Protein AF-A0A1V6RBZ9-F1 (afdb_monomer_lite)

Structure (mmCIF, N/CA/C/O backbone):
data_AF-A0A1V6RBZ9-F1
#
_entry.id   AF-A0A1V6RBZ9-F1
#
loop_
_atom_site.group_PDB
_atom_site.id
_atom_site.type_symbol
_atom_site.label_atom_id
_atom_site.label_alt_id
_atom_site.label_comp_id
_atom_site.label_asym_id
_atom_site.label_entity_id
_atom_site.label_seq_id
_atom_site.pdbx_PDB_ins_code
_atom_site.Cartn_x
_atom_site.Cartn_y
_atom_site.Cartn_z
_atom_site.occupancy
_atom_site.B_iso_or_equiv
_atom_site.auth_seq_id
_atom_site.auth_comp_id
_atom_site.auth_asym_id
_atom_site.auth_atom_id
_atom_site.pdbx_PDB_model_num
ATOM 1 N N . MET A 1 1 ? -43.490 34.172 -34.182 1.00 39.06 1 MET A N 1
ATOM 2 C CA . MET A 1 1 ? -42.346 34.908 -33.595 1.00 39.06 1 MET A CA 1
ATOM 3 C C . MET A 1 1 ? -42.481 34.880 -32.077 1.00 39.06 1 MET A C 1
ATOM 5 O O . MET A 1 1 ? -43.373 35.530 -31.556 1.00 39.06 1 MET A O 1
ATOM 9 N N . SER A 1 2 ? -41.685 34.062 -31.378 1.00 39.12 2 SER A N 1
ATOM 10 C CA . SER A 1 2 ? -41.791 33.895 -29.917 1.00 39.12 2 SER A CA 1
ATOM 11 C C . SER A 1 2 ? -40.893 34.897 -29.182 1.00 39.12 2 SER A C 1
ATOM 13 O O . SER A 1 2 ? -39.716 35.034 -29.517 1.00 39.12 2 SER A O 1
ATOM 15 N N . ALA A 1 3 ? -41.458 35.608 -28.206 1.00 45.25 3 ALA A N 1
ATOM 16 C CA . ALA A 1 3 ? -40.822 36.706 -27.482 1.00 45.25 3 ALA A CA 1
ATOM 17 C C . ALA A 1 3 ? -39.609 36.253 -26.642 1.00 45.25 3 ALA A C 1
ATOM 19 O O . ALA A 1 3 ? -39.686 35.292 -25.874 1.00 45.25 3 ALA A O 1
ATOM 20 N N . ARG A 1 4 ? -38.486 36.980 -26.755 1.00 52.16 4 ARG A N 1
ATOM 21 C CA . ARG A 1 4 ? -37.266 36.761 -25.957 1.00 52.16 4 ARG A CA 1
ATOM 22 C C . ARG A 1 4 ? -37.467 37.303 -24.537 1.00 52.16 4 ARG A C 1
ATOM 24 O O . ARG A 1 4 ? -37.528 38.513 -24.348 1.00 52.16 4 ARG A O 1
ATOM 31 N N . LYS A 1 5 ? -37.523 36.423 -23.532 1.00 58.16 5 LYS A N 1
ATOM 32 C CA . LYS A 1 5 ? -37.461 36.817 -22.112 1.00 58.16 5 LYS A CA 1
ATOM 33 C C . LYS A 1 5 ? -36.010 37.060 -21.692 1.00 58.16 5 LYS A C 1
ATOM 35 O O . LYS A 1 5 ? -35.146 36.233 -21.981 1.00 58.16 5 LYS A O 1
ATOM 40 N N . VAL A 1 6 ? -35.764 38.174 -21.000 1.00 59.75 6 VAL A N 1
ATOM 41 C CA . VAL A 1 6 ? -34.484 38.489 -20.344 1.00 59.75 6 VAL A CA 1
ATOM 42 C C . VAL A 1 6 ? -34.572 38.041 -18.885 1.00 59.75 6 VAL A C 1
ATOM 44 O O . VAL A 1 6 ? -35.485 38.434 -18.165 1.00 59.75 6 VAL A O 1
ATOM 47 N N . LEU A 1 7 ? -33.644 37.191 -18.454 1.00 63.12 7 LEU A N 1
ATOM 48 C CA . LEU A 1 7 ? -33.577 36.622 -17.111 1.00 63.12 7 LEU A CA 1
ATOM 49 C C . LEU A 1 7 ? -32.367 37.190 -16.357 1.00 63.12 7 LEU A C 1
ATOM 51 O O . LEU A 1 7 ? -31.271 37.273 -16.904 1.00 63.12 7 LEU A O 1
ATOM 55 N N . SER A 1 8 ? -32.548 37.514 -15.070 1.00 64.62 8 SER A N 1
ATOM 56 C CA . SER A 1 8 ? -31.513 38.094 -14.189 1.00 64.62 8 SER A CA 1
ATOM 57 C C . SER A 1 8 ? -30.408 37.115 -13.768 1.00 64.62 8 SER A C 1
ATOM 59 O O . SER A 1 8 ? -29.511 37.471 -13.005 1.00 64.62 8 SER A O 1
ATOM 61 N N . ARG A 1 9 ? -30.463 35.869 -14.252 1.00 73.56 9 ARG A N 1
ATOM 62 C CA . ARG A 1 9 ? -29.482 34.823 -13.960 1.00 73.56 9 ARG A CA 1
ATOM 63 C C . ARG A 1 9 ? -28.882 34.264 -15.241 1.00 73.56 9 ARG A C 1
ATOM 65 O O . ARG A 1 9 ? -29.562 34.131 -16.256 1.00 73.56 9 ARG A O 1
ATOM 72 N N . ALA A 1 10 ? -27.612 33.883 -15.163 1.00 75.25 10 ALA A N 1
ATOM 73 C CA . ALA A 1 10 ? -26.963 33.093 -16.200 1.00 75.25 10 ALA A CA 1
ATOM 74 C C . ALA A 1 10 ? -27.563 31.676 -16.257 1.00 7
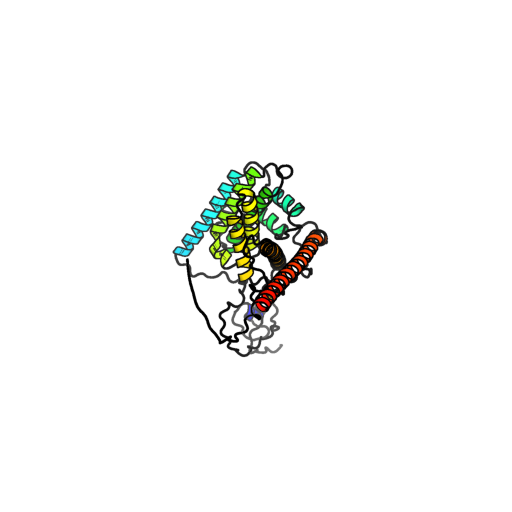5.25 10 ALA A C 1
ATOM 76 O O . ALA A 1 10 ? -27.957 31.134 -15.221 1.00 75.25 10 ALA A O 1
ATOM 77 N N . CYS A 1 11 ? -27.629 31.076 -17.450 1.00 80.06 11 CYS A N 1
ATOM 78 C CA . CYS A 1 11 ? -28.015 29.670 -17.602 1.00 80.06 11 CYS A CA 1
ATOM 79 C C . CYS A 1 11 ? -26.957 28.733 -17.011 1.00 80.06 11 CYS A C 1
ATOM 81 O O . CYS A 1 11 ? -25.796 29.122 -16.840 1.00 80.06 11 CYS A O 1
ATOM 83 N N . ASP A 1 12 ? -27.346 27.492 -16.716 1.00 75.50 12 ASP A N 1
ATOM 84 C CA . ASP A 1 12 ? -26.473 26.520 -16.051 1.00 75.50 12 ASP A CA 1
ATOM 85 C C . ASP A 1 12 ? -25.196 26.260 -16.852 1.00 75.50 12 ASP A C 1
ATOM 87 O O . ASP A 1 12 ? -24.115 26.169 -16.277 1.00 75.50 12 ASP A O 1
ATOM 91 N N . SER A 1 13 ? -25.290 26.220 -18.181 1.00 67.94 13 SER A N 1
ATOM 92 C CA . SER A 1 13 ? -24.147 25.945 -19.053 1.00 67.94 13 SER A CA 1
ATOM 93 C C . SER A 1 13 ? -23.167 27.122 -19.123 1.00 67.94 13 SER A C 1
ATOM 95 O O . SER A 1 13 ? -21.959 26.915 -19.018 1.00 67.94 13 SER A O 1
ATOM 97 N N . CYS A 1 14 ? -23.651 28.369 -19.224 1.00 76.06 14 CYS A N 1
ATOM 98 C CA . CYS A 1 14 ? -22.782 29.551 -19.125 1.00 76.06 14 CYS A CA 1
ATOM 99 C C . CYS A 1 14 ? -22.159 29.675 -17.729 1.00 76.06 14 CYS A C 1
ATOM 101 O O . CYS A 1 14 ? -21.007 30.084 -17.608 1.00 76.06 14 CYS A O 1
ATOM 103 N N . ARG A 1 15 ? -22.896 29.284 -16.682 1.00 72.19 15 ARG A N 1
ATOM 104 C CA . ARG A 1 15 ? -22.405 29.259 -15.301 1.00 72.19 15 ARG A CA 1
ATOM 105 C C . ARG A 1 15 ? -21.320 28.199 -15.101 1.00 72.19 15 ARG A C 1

Task
Working from the data above, extract solely the lines from the one containing "ATOM 77 N N" through the one containing "ATOM 83 N N", exactly as they appear, both included.

Result below
ATOM 77 N N . CYS A 1 11 ? -27.629 31.076 -17.450 1.00 80.06 11 CYS A N 1
ATOM 78 C CA . CYS A 1 11 ? -28.015 29.670 -17.602 1.00 80.06 11 CYS A CA 1
ATOM 79 C C . CYS A 1 11 ? -26.957 28.733 -17.011 1.00 80.06 11 CYS A C 1
ATOM 81 O O . CYS A 1 11 ? -25.796 29.122 -16.840 1.00 80.06 11 CYS A O 1
ATOM 83 N N . ASP A 1 12 ? -27.346 27.492 -16.716 1.00 75.50 12 ASP A N 1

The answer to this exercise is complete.